#### WORK TO BE COMPLETED:
Only the lines below, from the one with "-0.453 23.658 36.504" through the one with "ATOM 121 C C", are to be written out, exactly.

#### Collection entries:
_ _ _
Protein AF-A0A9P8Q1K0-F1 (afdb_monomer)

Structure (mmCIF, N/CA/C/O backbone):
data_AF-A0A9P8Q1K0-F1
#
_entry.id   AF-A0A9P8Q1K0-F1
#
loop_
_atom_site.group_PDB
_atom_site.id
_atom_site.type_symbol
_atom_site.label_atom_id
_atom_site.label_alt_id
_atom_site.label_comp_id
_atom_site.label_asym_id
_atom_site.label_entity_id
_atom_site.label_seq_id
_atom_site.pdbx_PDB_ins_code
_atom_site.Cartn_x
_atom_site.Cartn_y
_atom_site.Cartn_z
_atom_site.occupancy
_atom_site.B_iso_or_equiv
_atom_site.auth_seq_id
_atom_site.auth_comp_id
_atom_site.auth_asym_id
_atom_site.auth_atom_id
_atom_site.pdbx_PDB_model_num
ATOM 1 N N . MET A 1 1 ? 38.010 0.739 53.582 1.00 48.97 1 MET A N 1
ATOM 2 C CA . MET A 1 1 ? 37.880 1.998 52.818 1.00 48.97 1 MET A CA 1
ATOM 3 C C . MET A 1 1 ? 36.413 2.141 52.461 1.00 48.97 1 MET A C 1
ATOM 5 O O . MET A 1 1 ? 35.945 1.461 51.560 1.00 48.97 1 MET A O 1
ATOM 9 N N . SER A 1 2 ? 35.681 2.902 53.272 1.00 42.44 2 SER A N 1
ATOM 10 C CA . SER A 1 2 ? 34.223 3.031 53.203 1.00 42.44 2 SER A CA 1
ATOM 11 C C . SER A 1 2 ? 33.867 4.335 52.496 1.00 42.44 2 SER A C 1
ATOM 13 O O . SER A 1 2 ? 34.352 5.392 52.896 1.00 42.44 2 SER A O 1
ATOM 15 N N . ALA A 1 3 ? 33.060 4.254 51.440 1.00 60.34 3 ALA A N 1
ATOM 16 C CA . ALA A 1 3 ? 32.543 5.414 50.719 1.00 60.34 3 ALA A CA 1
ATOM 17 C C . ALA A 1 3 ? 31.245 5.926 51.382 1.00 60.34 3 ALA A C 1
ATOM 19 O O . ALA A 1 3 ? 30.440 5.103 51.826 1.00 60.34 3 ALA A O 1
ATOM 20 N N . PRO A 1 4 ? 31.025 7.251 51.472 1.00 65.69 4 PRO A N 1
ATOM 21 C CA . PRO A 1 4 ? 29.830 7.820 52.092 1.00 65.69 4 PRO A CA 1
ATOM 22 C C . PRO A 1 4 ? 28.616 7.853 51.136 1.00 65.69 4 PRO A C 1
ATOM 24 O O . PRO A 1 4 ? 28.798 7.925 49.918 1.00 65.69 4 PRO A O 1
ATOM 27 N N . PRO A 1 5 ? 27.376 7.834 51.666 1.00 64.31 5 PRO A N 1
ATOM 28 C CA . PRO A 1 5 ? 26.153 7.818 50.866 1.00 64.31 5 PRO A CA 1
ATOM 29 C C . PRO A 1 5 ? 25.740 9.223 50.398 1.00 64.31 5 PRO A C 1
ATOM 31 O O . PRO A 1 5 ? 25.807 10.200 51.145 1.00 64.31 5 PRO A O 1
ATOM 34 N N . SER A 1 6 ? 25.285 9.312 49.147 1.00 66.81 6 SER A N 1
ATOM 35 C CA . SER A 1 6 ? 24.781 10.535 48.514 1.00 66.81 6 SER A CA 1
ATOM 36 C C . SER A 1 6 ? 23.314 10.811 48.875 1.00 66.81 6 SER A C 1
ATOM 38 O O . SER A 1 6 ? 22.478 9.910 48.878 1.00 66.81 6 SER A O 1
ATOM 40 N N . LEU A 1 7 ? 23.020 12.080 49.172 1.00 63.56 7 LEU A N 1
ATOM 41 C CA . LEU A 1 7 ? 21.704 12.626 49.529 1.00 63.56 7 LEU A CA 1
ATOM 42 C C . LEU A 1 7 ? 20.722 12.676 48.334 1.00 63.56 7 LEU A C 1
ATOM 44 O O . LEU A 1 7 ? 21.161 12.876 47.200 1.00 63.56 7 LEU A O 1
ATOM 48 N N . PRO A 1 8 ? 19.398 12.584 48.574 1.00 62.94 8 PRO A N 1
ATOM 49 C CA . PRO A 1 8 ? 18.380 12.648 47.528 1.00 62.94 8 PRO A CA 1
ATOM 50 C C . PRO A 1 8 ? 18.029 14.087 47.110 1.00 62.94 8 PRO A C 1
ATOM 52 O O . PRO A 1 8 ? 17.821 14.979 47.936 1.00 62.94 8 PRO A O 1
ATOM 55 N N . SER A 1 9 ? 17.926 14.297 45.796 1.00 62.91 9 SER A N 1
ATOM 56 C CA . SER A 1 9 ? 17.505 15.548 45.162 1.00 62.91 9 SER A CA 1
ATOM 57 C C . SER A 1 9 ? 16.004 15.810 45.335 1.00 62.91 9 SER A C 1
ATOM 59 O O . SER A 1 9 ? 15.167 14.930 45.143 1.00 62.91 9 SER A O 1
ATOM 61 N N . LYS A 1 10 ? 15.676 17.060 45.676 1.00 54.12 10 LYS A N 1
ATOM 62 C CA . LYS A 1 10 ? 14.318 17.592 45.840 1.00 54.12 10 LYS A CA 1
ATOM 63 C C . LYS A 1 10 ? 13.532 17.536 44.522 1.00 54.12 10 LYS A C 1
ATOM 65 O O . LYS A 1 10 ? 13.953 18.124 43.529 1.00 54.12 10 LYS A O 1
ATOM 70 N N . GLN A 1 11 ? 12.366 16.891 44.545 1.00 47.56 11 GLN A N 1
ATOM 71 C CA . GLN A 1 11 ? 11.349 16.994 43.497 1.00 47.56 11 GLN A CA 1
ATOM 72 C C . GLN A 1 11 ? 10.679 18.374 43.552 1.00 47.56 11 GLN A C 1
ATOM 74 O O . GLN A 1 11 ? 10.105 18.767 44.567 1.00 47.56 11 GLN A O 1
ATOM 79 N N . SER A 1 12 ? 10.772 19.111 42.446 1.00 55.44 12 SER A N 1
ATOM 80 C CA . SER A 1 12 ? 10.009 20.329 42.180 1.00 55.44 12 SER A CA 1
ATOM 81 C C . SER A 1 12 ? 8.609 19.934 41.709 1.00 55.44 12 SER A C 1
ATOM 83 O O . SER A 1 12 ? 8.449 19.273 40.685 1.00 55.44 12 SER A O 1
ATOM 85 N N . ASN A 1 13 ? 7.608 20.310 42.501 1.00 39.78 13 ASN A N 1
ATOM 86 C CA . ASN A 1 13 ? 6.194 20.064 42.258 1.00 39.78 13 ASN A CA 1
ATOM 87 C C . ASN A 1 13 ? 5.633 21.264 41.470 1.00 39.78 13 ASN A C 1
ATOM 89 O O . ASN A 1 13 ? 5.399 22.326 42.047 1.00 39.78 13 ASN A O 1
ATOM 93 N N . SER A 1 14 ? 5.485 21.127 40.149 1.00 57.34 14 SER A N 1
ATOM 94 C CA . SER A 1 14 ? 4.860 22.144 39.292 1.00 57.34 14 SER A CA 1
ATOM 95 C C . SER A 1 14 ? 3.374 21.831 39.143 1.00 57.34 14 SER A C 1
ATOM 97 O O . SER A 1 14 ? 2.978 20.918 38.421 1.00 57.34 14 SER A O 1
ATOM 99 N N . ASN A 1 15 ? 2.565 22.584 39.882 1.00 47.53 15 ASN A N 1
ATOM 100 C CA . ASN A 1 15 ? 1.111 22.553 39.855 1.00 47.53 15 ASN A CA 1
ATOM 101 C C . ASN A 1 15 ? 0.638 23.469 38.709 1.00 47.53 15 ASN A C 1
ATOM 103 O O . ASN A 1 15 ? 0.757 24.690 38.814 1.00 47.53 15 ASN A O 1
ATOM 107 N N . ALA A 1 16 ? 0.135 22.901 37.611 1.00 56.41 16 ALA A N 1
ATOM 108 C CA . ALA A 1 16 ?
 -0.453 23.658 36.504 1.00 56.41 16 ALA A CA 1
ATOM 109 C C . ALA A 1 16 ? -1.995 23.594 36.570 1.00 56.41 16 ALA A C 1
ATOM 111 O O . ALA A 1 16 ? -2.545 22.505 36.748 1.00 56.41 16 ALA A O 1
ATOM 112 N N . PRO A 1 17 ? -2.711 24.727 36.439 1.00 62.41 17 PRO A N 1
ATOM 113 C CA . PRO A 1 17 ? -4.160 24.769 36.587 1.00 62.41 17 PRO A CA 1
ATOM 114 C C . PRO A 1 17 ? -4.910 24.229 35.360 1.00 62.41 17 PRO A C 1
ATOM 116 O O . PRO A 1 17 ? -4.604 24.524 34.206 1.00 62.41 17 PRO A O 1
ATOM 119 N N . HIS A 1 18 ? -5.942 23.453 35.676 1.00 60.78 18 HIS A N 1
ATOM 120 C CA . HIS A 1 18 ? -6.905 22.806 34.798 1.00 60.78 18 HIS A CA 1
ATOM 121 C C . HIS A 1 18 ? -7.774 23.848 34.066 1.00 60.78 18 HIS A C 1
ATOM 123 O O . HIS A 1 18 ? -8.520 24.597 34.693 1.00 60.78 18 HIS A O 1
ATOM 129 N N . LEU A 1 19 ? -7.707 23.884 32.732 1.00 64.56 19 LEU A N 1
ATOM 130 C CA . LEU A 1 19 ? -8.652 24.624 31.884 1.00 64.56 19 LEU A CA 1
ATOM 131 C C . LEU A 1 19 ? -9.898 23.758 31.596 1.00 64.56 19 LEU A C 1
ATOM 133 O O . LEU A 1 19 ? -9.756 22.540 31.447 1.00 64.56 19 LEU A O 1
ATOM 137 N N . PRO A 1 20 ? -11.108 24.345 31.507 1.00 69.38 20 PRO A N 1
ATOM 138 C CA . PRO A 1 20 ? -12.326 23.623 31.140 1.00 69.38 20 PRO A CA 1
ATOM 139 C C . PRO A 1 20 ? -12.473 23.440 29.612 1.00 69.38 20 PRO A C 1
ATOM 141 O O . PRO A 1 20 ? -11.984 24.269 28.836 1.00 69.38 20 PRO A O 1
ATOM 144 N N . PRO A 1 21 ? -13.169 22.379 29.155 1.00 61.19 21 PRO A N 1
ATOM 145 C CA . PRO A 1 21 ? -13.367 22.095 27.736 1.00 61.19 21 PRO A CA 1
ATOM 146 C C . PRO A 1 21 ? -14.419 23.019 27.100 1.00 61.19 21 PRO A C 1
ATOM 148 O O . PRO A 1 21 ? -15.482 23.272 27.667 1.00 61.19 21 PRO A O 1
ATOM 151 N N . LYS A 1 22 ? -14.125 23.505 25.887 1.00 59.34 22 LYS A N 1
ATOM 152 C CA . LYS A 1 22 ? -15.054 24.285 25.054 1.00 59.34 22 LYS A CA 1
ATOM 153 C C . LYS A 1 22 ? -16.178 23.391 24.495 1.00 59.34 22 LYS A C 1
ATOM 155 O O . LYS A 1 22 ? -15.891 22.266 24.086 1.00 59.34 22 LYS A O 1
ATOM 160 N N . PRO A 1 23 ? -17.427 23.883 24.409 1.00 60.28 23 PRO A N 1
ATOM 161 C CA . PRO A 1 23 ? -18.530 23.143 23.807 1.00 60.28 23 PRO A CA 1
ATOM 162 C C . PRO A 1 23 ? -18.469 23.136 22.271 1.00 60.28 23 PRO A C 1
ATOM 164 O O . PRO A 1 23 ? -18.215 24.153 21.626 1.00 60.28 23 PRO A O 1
_ _ _
#### OUTPUT BELOW:
 -0.453 23.658 36.504 1.00 56.41 16 ALA A CA 1
ATOM 109 C C . ALA A 1 16 ? -1.995 23.594 36.570 1.00 56.41 16 ALA A C 1
ATOM 111 O O . ALA A 1 16 ? -2.545 22.505 36.748 1.00 56.41 16 ALA A O 1
ATOM 112 N N . PRO A 1 17 ? -2.711 24.727 36.439 1.00 62.41 17 PRO A N 1
ATOM 113 C CA . PRO A 1 17 ? -4.160 24.769 36.587 1.00 62.41 17 PRO A CA 1
ATOM 114 C C . PRO A 1 17 ? -4.910 24.229 35.360 1.00 62.41 17 PRO A C 1
ATOM 116 O O . PRO A 1 17 ? -4.604 24.524 34.206 1.00 62.41 17 PRO A O 1
ATOM 119 N N . HIS A 1 18 ? -5.942 23.453 35.676 1.00 60.78 18 HIS A N 1
ATOM 120 C CA . HIS A 1 18 ? -6.905 22.806 34.798 1.00 60.78 18 HIS A CA 1
ATOM 121 C C . HIS A 1 18 ? -7.774 23.848 34.066 1.00 60.78 18 HIS A C 1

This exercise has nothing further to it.